I was just curious if anyone has seen/heard any news about why there was so much volume of Plaza earlier this month? Typically there are 40k shares or so traded per day. On October 3rd, there was over 3 million.

has anyone heard anything about this - or have any resources/websites they could point me in the right direction to get some more info? Thanks

I've been a shareholder for some time now, and don't recall any volume days like this in the last few years.


----------



## Beaver101 (Nov 14, 2011)

^ you can guess there has been a exchange of hands - somebod(ies) bought alot from the bod(ies) who sold. What is note-able is the DRIP has been suspended until further notice.


----------



## damaaster (Mar 27, 2015)

I saw that about the DRIP - tho I still get my shares DRIPPED via RBC. That said, not sure why that would impact 3 million shares being bought/sold in one day.

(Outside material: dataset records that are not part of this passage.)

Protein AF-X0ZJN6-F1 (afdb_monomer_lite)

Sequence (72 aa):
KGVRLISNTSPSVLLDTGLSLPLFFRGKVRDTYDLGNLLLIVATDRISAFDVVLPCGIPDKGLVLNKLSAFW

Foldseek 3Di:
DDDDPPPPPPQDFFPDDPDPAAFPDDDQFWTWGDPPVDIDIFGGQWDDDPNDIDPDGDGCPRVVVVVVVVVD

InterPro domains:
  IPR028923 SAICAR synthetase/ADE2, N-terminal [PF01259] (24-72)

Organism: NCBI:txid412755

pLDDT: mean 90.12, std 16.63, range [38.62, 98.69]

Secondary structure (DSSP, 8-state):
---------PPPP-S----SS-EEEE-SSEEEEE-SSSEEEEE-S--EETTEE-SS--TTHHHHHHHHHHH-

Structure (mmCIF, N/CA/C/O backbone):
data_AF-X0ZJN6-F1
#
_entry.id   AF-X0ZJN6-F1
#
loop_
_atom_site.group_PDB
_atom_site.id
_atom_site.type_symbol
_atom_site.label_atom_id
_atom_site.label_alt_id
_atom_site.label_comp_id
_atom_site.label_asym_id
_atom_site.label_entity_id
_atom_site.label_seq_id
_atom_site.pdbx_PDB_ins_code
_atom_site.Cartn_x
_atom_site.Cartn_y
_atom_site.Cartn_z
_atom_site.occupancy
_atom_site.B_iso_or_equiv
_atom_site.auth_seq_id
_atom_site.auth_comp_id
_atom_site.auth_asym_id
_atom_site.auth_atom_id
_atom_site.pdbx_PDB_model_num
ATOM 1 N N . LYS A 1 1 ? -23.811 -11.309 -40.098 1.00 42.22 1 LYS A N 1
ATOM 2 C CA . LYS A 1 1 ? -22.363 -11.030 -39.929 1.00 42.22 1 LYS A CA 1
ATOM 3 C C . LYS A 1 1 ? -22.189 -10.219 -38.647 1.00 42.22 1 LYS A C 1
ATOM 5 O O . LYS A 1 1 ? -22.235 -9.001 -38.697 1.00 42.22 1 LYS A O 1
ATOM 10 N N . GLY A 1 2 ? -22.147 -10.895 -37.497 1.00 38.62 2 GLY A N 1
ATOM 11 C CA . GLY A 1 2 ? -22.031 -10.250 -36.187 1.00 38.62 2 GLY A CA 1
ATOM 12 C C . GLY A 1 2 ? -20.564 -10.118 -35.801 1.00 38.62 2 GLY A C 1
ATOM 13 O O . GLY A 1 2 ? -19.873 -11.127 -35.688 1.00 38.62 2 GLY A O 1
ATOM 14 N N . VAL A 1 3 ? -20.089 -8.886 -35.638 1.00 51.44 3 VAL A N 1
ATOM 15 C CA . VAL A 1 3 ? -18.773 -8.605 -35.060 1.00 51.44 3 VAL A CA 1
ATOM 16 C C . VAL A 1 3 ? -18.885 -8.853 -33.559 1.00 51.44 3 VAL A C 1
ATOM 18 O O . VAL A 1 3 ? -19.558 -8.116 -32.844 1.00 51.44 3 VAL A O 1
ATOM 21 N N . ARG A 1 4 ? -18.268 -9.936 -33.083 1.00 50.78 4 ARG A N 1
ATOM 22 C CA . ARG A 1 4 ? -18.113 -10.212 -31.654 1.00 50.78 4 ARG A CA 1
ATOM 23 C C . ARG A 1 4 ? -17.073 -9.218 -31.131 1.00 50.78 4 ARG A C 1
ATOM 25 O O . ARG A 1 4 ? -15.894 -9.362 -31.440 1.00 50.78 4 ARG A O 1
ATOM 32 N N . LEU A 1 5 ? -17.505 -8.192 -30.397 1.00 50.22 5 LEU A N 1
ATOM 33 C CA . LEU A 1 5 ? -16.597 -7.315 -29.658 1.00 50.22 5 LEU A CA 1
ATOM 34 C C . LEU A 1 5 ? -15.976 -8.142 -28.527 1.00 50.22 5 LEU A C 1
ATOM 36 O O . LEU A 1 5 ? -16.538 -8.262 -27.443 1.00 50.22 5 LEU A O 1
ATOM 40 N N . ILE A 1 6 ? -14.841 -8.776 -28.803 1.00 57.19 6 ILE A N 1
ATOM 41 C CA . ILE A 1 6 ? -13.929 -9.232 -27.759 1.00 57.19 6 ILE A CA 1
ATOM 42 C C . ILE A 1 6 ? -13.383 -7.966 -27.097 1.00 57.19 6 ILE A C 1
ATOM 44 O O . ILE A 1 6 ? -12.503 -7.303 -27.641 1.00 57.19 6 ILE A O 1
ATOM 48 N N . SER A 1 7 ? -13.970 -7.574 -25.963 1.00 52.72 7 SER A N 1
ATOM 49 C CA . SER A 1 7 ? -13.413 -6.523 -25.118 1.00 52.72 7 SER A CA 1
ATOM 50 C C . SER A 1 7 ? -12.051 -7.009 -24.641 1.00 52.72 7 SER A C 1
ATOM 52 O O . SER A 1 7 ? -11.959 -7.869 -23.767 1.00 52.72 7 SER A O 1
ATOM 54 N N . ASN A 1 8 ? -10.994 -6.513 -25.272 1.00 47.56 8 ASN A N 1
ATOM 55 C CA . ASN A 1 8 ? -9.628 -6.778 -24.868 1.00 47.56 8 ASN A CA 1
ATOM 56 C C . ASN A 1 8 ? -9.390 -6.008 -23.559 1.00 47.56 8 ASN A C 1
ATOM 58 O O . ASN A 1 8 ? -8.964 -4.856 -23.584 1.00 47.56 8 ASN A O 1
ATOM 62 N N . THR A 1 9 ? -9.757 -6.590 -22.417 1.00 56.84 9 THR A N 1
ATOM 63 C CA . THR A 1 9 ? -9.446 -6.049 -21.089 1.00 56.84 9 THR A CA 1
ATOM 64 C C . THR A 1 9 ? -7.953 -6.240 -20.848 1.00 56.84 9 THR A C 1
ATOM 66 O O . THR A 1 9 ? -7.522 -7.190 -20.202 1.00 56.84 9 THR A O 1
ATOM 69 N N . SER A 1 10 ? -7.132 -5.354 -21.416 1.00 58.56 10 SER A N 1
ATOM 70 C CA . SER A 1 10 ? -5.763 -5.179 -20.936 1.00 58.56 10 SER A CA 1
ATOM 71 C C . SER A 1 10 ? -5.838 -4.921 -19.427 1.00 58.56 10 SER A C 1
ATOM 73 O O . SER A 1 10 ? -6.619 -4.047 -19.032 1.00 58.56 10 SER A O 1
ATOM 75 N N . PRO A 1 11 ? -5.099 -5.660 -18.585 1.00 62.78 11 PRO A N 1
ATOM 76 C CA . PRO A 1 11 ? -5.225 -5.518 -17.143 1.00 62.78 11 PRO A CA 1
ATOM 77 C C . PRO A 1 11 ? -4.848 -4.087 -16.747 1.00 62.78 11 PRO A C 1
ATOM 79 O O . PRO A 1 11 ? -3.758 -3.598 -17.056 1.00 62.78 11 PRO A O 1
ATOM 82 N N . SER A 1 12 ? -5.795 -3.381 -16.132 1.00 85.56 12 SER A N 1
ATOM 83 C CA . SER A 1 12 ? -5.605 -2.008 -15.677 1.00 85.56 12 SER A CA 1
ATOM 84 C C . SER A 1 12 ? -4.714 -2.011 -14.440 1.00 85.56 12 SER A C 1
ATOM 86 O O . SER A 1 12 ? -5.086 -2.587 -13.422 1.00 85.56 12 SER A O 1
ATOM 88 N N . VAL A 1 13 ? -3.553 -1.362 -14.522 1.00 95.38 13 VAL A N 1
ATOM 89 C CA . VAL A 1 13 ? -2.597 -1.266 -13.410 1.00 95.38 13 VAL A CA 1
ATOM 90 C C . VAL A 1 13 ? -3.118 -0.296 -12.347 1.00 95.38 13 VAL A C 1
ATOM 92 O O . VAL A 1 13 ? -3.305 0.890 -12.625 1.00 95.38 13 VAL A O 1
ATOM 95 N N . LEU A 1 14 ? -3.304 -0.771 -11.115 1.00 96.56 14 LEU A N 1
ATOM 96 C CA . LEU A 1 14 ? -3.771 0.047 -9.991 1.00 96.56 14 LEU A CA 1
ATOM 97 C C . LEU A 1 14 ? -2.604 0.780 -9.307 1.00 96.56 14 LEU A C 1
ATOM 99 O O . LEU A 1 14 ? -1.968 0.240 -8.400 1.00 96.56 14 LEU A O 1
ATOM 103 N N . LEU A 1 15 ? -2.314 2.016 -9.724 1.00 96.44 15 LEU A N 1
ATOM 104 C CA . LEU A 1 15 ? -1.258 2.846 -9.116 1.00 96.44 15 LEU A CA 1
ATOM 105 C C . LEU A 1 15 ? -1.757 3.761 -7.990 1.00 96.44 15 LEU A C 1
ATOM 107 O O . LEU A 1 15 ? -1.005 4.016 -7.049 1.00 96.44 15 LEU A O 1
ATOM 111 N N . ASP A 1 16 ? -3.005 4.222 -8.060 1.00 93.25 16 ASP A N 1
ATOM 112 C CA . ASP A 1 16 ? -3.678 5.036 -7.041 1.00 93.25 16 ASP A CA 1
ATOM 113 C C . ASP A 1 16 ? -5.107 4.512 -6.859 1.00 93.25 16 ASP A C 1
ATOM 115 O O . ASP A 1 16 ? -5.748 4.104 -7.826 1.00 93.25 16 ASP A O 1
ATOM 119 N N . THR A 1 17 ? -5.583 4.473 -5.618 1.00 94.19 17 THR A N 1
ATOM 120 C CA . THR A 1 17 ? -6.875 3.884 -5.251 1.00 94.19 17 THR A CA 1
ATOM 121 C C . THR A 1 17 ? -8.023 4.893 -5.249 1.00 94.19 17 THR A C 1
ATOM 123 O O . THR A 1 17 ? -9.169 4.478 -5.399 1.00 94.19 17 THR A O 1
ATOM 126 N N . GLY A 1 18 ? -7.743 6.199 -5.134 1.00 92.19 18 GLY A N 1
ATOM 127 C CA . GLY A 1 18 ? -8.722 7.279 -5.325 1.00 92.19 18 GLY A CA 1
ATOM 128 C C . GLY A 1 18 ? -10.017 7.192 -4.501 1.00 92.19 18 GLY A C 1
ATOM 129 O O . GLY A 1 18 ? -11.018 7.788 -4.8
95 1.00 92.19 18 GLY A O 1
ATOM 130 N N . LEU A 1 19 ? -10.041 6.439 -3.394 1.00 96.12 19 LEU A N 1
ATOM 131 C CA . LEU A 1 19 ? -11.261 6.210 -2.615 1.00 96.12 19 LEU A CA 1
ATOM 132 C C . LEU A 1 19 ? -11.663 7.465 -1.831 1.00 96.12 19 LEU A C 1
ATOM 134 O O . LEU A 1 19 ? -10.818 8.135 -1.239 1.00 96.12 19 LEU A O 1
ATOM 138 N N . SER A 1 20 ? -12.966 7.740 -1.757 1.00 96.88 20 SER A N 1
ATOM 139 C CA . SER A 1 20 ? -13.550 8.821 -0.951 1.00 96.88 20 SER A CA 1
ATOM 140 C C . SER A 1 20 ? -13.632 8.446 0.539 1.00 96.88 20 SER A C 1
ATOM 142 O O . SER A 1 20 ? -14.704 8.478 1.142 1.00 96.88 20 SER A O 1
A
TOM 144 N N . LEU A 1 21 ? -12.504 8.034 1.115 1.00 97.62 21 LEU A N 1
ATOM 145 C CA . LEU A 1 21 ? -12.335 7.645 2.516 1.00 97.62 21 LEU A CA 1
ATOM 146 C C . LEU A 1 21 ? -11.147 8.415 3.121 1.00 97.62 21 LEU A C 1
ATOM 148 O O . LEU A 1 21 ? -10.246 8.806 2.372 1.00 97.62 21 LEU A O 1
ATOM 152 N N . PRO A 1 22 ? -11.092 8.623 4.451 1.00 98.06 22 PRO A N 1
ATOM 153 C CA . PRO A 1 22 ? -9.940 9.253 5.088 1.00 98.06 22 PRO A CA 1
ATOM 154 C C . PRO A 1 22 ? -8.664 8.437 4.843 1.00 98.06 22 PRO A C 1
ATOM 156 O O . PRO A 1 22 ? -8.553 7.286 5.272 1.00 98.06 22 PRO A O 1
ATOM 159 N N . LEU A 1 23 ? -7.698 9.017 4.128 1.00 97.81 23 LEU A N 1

Also noticed they started up the NCIB again, allowing them to buy back shares...but I believe it only allowed them to buy back 15k a day or so....


----------



## Beaver101 (Nov 14, 2011)

damaaster said:


> I saw that about the DRIP - tho I still get my shares DRIPPED via RBC. That said, not sure why that would impact 3 million shares being bought/sold in one day.
> 
> Also noticed they started up the NCIB again, allowing them to buy back shares...but I believe it only allowed them to buy back 15k a day or so....

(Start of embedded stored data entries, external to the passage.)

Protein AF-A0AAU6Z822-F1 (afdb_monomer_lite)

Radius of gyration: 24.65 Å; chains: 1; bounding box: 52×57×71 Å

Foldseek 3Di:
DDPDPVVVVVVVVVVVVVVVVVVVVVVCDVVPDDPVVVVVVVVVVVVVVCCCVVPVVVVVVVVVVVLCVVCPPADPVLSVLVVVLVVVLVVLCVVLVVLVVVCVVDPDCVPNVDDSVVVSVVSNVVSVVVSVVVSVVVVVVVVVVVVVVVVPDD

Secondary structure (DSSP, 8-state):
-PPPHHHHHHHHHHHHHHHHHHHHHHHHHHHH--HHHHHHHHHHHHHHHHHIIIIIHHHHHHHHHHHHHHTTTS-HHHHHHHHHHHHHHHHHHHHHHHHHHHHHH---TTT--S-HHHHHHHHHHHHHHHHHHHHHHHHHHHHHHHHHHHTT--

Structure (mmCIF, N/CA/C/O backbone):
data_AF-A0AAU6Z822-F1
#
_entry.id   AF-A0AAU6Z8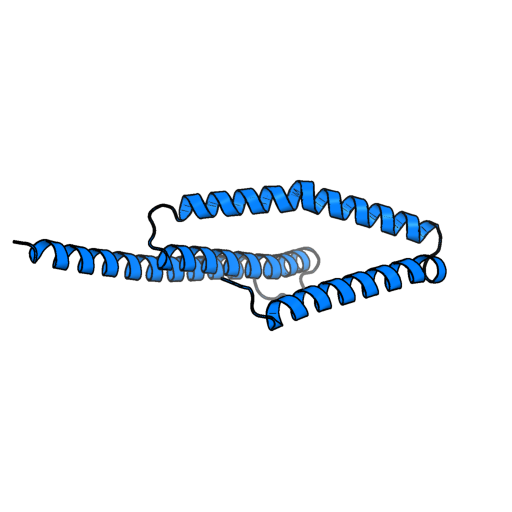22-F1
#
loop_
_atom_site.group_PDB
_atom_site.id
_atom_site.type_symbol
_atom_site.label_atom_id
_atom_site.label_alt_id
_atom_site.label_comp_id
_atom_site.label_asym_id
_atom_site.label_entity_id
_atom_site.label_seq_id
_atom_site.pdbx_PDB_ins_code
_atom_site.Cartn_x
_atom_site.Cartn_y
_atom_site.Cartn_z
_atom_site.occupancy
_atom_site.B_iso_or_equiv
_atom_site.auth_seq_id
_atom_site.auth_comp_id
_atom_site.auth_asym_id
_atom_site.auth_atom_id
_atom_site.pdbx_PDB_model_num
ATOM 1 N N . MET A 1 1 ? -0.187 26.924 12.829 1.00 58.53 1 MET A N 1
ATOM 2 C CA . MET A 1 1 ? 1.151 26.437 13.246 1.00 58.53 1 MET A CA 1
ATOM 3 C C . MET A 1 1 ? 2.170 26.799 12.165 1.00 58.53 1 MET A C 1
ATOM 5 O O . MET A 1 1 ? 1.969 26.403 11.024 1.00 58.53 1 MET A O 1
ATOM 9 N N . LYS A 1 2 ? 3.211 27.593 12.468 1.00 64.81 2 LYS A N 1
ATOM 10 C CA . LYS A 1 2 ? 4.294 27.896 11.506 1.00 64.81 2 LYS A CA 1
ATOM 11 C C . LYS A 1 2 ? 5.149 26.629 11.326 1.00 64.81 2 LYS A C 1
ATOM 13 O O . LYS A 1 2 ? 5.583 26.089 12.341 1.00 64.81 2 LYS A O 1
ATOM 18 N N . PRO A 1 3 ? 5.394 26.138 10.097 1.00 68.31 3 PRO A N 1
ATOM 19 C CA . PRO A 1 3 ? 6.281 24.997 9.902 1.00 68.31 3 PRO A CA 1
ATOM 20 C C . PRO A 1 3 ? 7.673 25.348 10.424 1.00 68.31 3 PRO A C 1
ATOM 22 O O . PRO A 1 3 ? 8.161 26.458 10.178 1.00 68.31 3 PRO A O 1
ATOM 25 N N . SER A 1 4 ? 8.287 24.414 11.154 1.00 86.88 4 SER A N 1
ATOM 26 C CA . SER A 1 4 ? 9.651 24.572 11.650 1.00 86.88 4 SER A CA 1
ATOM 27 C C . SER A 1 4 ? 10.586 24.871 10.478 1.00 86.88 4 SER A C 1
ATOM 29 O O . SER A 1 4 ? 10.397 24.372 9.364 1.00 86.88 4 SER A O 1
ATOM 31 N N . ASN A 1 5 ? 11.594 25.711 10.707 1.00 88.00 5 ASN A N 1
ATOM 32 C CA . ASN A 1 5 ? 12.544 26.076 9.656 1.00 88.00 5 ASN A CA 1
ATOM 33 C C . ASN A 1 5 ? 13.225 24.830 9.064 1.00 88.00 5 ASN A C 1
ATOM 35 O O . ASN A 1 5 ? 13.440 24.779 7.858 1.00 88.00 5 ASN A O 1
ATOM 39 N N . ALA A 1 6 ? 13.442 23.790 9.877 1.00 86.50 6 ALA A N 1
ATOM 40 C CA . ALA A 1 6 ? 13.935 22.488 9.434 1.00 86.50 6 ALA A CA 1
ATOM 41 C C . ALA A 1 6 ? 13.056 21.855 8.339 1.00 86.50 6 ALA A C 1
ATOM 43 O O . ALA A 1 6 ? 13.570 21.498 7.286 1.00 86.50 6 ALA A O 1
ATOM 44 N N . LEU A 1 7 ? 11.729 21.799 8.519 1.00 89.44 7 LEU A N 1
ATOM 45 C CA . LEU A 1 7 ? 10.819 21.219 7.521 1.00 89.44 7 LEU A CA 1
ATOM 46 C C . LEU A 1 7 ? 10.839 21.994 6.194 1.00 89.44 7 LEU A C 1
ATOM 48 O O . LEU A 1 7 ? 10.735 21.397 5.122 1.00 89.44 7 LEU A O 1
ATOM 52 N N . LYS A 1 8 ? 10.974 23.326 6.256 1.00 90.19 8 LYS A N 1
ATOM 53 C CA . LYS A 1 8 ? 11.103 24.166 5.056 1.00 90.19 8 LYS A CA 1
ATOM 54 C C . LYS A 1 8 ? 12.385 23.834 4.299 1.00 90.19 8 LYS A C 1
ATOM 56 O O . LYS A 1 8 ? 12.321 23.574 3.102 1.00 90.19 8 LYS A O 1
ATOM 61 N N . TRP A 1 9 ? 13.514 23.785 5.002 1.00 94.56 9 TRP A N 1
ATOM 62 C CA . TRP A 1 9 ? 14.803 23.444 4.407 1.00 94.56 9 TRP A CA 1
ATOM 63 C C . TRP A 1 9 ? 14.820 22.031 3.828 1.00 94.56 9 TRP A C 1
ATOM 65 O O . TRP A 1 9 ? 15.280 21.861 2.706 1.00 94.56 9 TRP A O 1
ATOM 75 N N . THR A 1 10 ? 14.235 21.040 4.508 1.00 94.00 10 THR A N 1
ATOM 76 C CA . THR A 1 10 ? 14.113 19.675 3.971 1.00 94.00 10 THR A CA 1
ATOM 77 C C . THR A 1 10 ? 13.325 19.643 2.665 1.00 94.00 10 THR A C 1
ATOM 79 O O . THR A 1 10 ? 13.752 18.997 1.715 1.00 94.00 10 THR A O 1
ATOM 82 N N . ARG A 1 11 ? 12.193 20.354 2.582 1.00 93.06 11 ARG A N 1
ATOM 83 C CA . ARG A 1 11 ? 11.377 20.412 1.356 1.00 93.06 11 ARG A CA 1
ATOM 84 C C . ARG A 1 11 ? 12.114 21.088 0.207 1.00 93.06 11 ARG A C 1
ATOM 86 O O . ARG A 1 11 ? 12.073 20.584 -0.909 1.00 93.06 11 ARG A O 1
ATOM 93 N N . ILE A 1 12 ? 12.783 22.205 0.489 1.00 95.50 12 ILE A N 1
ATOM 94 C CA . ILE A 1 12 ? 13.588 22.925 -0.504 1.00 95.50 12 ILE A CA 1
ATOM 95 C C . ILE A 1 12 ? 14.716 22.022 -1.002 1.00 95.50 12 ILE A C 1
ATOM 97 O O . ILE A 1 12 ? 14.897 21.884 -2.206 1.00 95.50 12 ILE A O 1
ATOM 101 N N . PHE A 1 13 ? 15.426 21.362 -0.089 1.00 96.06 13 PHE A N 1
ATOM 102 C CA . PHE A 1 13 ? 16.515 20.460 -0.434 1.00 96.06 13 PHE A CA 1
ATOM 103 C C . PHE A 1 13 ? 16.034 19.275 -1.278 1.00 96.06 13 PHE A C 1
ATOM 105 O O . PHE A 1 13 ? 16.622 19.010 -2.319 1.00 96.06 13 PHE A O 1
ATOM 112 N N . LEU A 1 14 ? 14.937 18.609 -0.895 1.00 95.75 14 LEU A N 1
ATOM 113 C CA . LEU A 1 14 ? 14.347 17.530 -1.699 1.00 95.75 14 LEU A CA 1
ATOM 114 C C . LEU A 1 14 ? 13.918 18.019 -3.086 1.00 95.75 14 LEU A C 1
ATOM 116 O O . LEU A 1 14 ? 14.145 17.324 -4.071 1.00 95.75 14 LEU A O 1
ATOM 120 N N . GLY A 1 15 ? 13.314 19.208 -3.164 1.00 96.38 15 GLY A N 1
ATOM 121 C CA . GLY A 1 15 ? 12.902 19.809 -4.429 1.00 96.38 15 GLY A CA 1
ATOM 122 C C . GLY A 1 15 ? 14.091 20.089 -5.346 1.00 96.38 15 GLY A C 1
ATOM 123 O O . GLY A 1 15 ? 14.068 19.704 -6.512 1.00 96.38 15 GLY A O 1
ATOM 124 N N . LEU A 1 16 ? 15.155 20.693 -4.810 1.00 96.94 16 LEU A N 1
ATOM 125 C CA . LEU A 1 16 ? 16.382 20.975 -5.556 1.00 96.94 16 LEU A CA 1
ATOM 126 C C . LEU A 1 16 ? 17.122 19.697 -5.956 1.00 96.94 16 LEU A C 1
ATOM 128 O O . LEU A 1 16 ? 17.572 19.595 -7.092 1.00 96.94 16 LEU A O 1
ATOM 132 N N . ALA A 1 17 ? 17.216 18.711 -5.062 1.00 96.31 17 ALA A N 1
ATOM 133 C CA . ALA A 1 17 ? 17.831 17.422 -5.361 1.00 96.31 17 ALA A CA 1
ATOM 134 C C . ALA A 1 17 ? 17.064 16.688 -6.470 1.00 96.31 17 ALA A C 1
ATOM 136 O O . ALA A 1 17 ? 17.669 16.221 -7.432 1.00 96.31 17 ALA A O 1
ATOM 137 N N . GLY A 1 18 ? 15.731 16.644 -6.379 1.00 94.69 18 GLY A N 1
ATOM 138 C CA . GLY A 1 18 ? 14.879 16.051 -7.407 1.00 94.69 18 GLY A CA 1
ATOM 139 C C . GLY A 1 18 ? 15.013 16.759 -8.756 1.00 94.69 18 GLY A C 1
ATOM 140 O O . GLY A 1 18 ? 15.208 16.101 -9.775 1.00 94.69 18 GLY A O 1
ATOM 141 N N . ALA A 1 19 ? 14.982 18.095 -8.765 1.00 96.06 19 ALA A N 1
ATOM 142 C CA . ALA A 1 19 ? 15.176 18.882 -9.982 1.00 96.06 19 ALA A CA 1
ATOM 143 C C . ALA A 1 19 ? 16.573 18.668 -10.588 1.00 96.06 19 ALA A C 1
ATOM 145 O O . ALA A 1 19 ? 16.693 18.471 -11.794 1.00 96.06 19 ALA A O 1
ATOM 146 N N . GLY A 1 20 ? 17.619 18.643 -9.756 1.00 95.44 20 GLY A N 1
ATOM 147 C CA . GLY A 1 20 ? 18.990 18.379 -10.188 1.00 95.44 20 GLY A CA 1
ATOM 148 C C . GLY A 1 20 ? 19.144 17.002 -10.832 1.00 95.44 20 GLY A C 1
ATOM 149 O O . GLY A 1 20 ? 19.719 16.897 -11.913 1.00 95.44 20 GLY A O 1
ATOM 150 N N . LEU 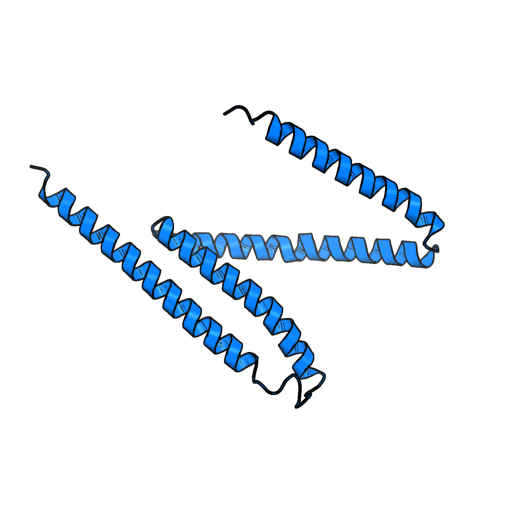A 1 21 ? 18.567 15.960 -10.224 1.00 94.50 21 LEU A N 1
ATOM 151 C CA . LEU A 1 21 ? 18.556 14.606 -10.787 1.00 94.50 21 LEU A CA 1
ATOM 152 C C . LEU A 1 21 ? 17.776 14.532 -12.106 1.00 94.50 21 LEU A C 1
ATOM 154 O O . LEU A 1 21 ? 18.231 13.876 -13.041 1.00 94.50 21 LEU A O 1
ATOM 158 N N . ALA A 1 22 ? 16.637 15.223 -12.210 1.00 91.69 22 ALA A N 1
ATOM 159 C CA . ALA A 1 22 ? 15.848 15.266 -13.439 1.00 91.69 22 ALA A CA 1
ATOM 160 C C . ALA A 1 22 ? 16.613 15.945 -14.585 1.00 91.69 22 ALA A C 1
ATOM 162 O O . ALA A 1 22 ? 16.670 15.406 -15.689 1.00 91.69 22 ALA A O 1
ATOM 163 N N . VAL A 1 23 ? 17.248 17.092 -14.316 1.00 94.81 23 VAL A N 1
ATOM 164 C CA . VAL A 1 23 ? 18.086 17.800 -15.297 1.00 94.81 23 VAL A CA 1
ATOM 165 C C . VAL A 1 23 ? 19.274 16.937 -15.709 1.00 94.81 23 VAL A C 1
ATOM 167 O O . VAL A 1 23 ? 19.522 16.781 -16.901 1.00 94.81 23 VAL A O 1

 ... the DRIP stops with the October distribution. I have no idea on why the volume shot up recently as I'm a hold and forget shareholder.


----------



## gibor365 (Apr 1, 2011)

damaaster said:


> Hi,
> 
> I was just curious if anyone has seen/heard any news about why there was so much volume of Plaza earlier this month? Typically there are 40k shares or so traded per day. On October 3rd, there was over 3 million.
> 
> ...


Huge volume was only 1 day .... btw,why do they suspend DRIP? Just don't get it .....


----------



## damaaster (Mar 27, 2015)

Yea, the huge Volume was 1 day (October 3rd)....just trying to figure out WHY it was so huge that one day...can't find any news.

As for the DRIP, my guess is that they think the stock is very undervalued, so they don't want to give it away at this price (plus the discount). They also started up the NCIB- so I assume they will be buying back shares (though I haven't seen any confirmation of this yet)


----------